Improve Mobile User Experience with These Navigation Considerations

Mobile NavigationBy now, you have no doubt heard just how much traffic on the web comes through mobile devices. Within the next couple of years, it is expected that a majority of internet traffic will be through mobile devices, leaving many webmasters and bloggers wondering how they can better capitalize upon this trend. While most of us are already aware of the SEO implications that come with a mobile-optimized website, not everyone pays attention to the aesthetic and navigational challenges that can sometimes present themselves. With that being said, do not worry: we will outline below a few simple tips you can put to use in order to improve the overall navigation experience for mobile users who frequent your site.

Feature Your Prime Pages

While tablets are becoming all the rage as of late, the bulk of mobile traffic is still coming through mobile devices. You have certainly been to more than one website in the past, only to discover that the layout either did not accommodate mobile users or its mobile design was still difficult to navigate. Pinging users with the information they most likely will want up front is the best way to ensure maximum conversions, lower bounce rates and a better overall experience for your visitors. We highly recommend in any menu or navigational equivalent that you be sure to feature your most popular and/or relevant pages at the top of each instance. This way, people won’t have to scroll through a bunch of less-important pages due to alphabetical organization or some other format, and will be more likely to follow through with the actions you desire.

Minimize Menus’ Footprint

On most mobile devices, you have but a few hundred pixels’ worth of screen to work with. Whether your mobile site is horizontally or vertically oriented, it is important to keep in mind these concerns. You want to be sure that your navigation elements are above the fold, but you also want to have room for other important, eye-catching elements in that same space. Based on plenty of research and simplicity’s sake, we highly recommend that you limit the number of items in your navigational column to six or less. This will ensure that you have plenty of space for other elements and that your users do not become saturated with choices, which could possibly make it less likely they convert in the way desired.

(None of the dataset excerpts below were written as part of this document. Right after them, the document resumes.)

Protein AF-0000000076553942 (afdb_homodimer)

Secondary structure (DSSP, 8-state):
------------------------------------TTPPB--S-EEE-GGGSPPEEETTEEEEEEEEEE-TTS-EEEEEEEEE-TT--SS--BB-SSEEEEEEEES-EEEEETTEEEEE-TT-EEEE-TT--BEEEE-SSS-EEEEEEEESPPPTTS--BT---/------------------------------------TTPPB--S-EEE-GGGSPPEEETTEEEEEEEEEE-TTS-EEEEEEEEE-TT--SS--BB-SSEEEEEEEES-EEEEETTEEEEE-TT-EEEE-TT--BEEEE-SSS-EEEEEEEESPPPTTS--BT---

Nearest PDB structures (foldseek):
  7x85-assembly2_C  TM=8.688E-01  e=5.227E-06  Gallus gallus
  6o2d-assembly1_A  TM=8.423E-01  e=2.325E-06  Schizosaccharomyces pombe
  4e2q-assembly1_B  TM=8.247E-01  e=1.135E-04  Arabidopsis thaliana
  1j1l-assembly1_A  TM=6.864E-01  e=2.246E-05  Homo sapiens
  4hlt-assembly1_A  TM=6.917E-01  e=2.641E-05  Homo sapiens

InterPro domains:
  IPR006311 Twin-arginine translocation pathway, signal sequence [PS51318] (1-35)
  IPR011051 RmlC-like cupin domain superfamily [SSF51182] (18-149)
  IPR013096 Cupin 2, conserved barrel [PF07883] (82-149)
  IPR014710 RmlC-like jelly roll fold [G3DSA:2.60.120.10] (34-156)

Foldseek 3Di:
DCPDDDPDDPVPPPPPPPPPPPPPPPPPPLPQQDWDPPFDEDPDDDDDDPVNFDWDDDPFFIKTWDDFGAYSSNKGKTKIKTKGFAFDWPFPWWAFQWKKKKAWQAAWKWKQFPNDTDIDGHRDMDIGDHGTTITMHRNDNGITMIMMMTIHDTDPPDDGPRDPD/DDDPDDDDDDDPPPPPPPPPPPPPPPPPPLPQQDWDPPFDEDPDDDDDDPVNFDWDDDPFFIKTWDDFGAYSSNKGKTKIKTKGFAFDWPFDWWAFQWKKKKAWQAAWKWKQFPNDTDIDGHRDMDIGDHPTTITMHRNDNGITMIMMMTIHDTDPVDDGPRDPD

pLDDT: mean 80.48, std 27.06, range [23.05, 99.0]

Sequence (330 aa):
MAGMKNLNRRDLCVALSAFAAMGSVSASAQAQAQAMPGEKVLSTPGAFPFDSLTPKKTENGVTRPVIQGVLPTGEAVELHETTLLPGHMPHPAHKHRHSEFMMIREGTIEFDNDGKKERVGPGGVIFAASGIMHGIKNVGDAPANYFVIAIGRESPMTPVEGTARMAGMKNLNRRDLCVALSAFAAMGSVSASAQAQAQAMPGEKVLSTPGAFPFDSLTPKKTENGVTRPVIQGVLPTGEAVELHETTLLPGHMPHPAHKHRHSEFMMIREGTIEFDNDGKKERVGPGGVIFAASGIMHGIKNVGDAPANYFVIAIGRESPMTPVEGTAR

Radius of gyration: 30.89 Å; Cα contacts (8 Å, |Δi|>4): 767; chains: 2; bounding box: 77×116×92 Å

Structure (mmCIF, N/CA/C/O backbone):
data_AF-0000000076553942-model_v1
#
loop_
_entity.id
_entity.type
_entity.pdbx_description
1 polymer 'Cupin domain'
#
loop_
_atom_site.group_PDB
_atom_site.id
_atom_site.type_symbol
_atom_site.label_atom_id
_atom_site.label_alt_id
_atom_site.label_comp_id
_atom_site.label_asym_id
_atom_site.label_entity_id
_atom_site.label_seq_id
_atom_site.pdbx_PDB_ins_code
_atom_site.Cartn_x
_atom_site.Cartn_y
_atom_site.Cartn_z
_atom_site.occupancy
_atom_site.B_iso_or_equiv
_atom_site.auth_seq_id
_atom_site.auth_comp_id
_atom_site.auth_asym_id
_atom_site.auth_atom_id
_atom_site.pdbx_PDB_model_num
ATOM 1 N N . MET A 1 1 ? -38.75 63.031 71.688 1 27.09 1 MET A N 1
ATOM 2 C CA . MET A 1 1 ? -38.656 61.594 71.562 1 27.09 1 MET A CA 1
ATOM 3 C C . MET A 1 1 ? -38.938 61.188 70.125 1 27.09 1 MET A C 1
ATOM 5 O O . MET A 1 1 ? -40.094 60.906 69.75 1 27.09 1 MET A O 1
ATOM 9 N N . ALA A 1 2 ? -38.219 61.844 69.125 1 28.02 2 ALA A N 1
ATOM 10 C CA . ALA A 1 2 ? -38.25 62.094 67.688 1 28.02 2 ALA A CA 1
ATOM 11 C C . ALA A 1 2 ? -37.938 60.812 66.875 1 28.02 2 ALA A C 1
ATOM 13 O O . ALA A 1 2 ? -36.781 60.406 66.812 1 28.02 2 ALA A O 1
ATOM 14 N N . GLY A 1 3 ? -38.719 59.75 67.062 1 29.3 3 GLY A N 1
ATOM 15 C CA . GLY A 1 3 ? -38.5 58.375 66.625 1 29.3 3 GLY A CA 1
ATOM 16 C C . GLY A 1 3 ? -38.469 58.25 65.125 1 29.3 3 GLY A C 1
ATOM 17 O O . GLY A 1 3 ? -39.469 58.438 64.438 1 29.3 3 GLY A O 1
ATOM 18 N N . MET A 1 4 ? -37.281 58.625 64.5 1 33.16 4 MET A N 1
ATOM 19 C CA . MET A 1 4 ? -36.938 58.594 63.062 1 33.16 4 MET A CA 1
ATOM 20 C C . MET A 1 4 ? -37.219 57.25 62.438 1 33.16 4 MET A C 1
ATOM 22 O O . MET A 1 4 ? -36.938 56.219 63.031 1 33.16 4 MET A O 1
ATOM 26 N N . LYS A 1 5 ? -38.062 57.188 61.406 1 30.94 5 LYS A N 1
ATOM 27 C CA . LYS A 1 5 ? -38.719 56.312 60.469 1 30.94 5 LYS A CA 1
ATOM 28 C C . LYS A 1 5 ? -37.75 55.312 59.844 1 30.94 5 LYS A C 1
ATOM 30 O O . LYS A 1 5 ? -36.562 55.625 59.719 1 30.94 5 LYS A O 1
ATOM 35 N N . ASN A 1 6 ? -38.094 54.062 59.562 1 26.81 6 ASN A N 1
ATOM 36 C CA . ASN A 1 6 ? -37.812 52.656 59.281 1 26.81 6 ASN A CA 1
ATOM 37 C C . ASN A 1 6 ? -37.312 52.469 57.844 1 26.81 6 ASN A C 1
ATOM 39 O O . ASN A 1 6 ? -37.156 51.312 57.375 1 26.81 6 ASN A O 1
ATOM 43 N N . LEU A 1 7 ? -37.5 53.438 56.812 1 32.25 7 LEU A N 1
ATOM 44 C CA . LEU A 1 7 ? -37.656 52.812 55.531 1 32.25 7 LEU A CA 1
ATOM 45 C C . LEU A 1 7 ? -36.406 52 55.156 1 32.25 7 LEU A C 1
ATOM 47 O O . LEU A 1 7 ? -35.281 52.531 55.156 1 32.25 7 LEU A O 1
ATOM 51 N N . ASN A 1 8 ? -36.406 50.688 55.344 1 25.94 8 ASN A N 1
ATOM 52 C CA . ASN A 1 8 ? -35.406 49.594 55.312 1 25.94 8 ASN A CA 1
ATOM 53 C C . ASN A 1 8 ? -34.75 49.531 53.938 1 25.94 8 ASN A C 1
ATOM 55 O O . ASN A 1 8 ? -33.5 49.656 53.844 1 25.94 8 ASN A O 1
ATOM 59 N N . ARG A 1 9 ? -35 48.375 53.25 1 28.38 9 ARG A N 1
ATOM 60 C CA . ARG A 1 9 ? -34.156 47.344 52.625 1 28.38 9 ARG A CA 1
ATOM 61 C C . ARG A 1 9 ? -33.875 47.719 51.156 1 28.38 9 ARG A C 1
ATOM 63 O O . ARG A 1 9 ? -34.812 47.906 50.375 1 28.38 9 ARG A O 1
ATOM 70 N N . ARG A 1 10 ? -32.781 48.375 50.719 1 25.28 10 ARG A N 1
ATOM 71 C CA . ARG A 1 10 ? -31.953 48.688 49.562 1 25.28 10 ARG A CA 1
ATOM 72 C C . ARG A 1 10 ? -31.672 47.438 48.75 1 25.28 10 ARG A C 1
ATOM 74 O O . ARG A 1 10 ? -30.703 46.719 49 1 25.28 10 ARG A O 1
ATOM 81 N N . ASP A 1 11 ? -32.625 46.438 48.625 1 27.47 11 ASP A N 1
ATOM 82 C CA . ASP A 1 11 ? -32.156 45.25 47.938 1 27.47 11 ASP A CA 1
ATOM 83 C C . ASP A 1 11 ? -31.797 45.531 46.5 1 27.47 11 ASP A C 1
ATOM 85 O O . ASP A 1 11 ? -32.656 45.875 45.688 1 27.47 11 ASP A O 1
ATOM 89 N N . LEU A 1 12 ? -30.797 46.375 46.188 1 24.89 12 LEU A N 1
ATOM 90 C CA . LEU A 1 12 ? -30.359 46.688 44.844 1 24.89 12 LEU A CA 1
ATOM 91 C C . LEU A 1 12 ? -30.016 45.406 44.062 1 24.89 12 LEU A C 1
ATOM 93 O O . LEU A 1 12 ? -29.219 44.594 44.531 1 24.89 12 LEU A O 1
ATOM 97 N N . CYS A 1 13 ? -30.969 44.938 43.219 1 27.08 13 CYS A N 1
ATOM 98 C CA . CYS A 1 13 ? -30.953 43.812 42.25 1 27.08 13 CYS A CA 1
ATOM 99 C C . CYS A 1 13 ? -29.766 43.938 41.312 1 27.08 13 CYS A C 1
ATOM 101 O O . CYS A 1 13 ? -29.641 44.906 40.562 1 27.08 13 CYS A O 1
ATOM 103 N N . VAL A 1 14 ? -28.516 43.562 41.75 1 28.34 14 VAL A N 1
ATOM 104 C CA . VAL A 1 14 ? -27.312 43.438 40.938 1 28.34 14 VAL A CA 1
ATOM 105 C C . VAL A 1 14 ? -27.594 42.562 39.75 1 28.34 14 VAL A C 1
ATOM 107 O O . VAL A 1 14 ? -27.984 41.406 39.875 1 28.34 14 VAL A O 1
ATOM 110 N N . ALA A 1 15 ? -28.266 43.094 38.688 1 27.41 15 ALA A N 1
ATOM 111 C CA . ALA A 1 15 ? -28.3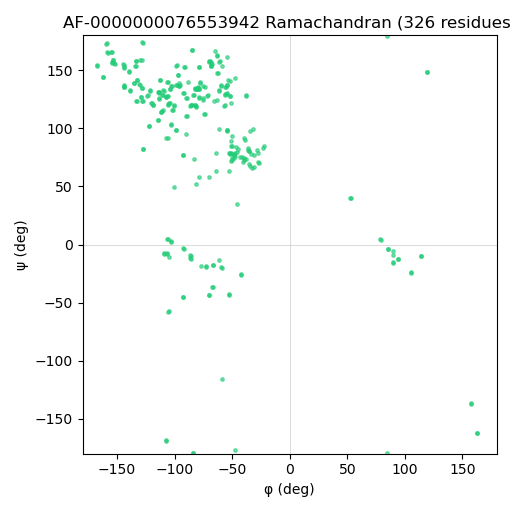91 42.406 37.375 1 27.41 15 ALA A CA 1
ATOM 112 C C . ALA A 1 15 ? -27.047 41.875 36.906 1 27.41 15 ALA A C 1
ATOM 114 O O . ALA A 1 15 ? -26.109 42.656 36.656 1 27.41 15 ALA A O 1
ATOM 115 N N . LEU A 1 16 ? -26.516 40.75 37.469 1 29.64 16 LEU A N 1
ATOM 116 C CA . LEU A 1 16 ? -25.375 39.969 37 1 29.64 16 LEU A CA 1
ATOM 117 C C . LEU A 1 16 ? -25.531 39.625 35.531 1 29.64 16 LEU A C 1
ATOM 119 O O . LEU A 1 16 ? -26.438 38.875 35.125 1 29.64 16 LEU A O 1
ATOM 123 N N . SER A 1 17 ? -25.391 40.562 34.594 1 30.22 17 SER A N 1
ATOM 124 C CA . SER A 1 17 ? -25.312 40.188 33.188 1 30.22 17 SER A CA 1
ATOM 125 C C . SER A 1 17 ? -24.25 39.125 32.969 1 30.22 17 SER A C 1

Be Considerate with Layout

One day, all of our mobile content will be able to project itself onto walls and in holographic form, making it far easier for everyone to find what they need. Until that day arrives, however, we need to be considerate of existing limitations. For mobile sites and particularly mobile navigation menus, picking the right font can make a world of difference in how your users interact with it. We recommend picking a taller font that also features enough space between characters to be legible in even the smallest of circumstances. In addition, you’ll want to be sure that your menu can be read with respect to contrast; black and white is the safest bet, but you can find other colour combinations that are safe as well; just be sure not to make the mistake of pinging users with too much contrast (example: blue/red).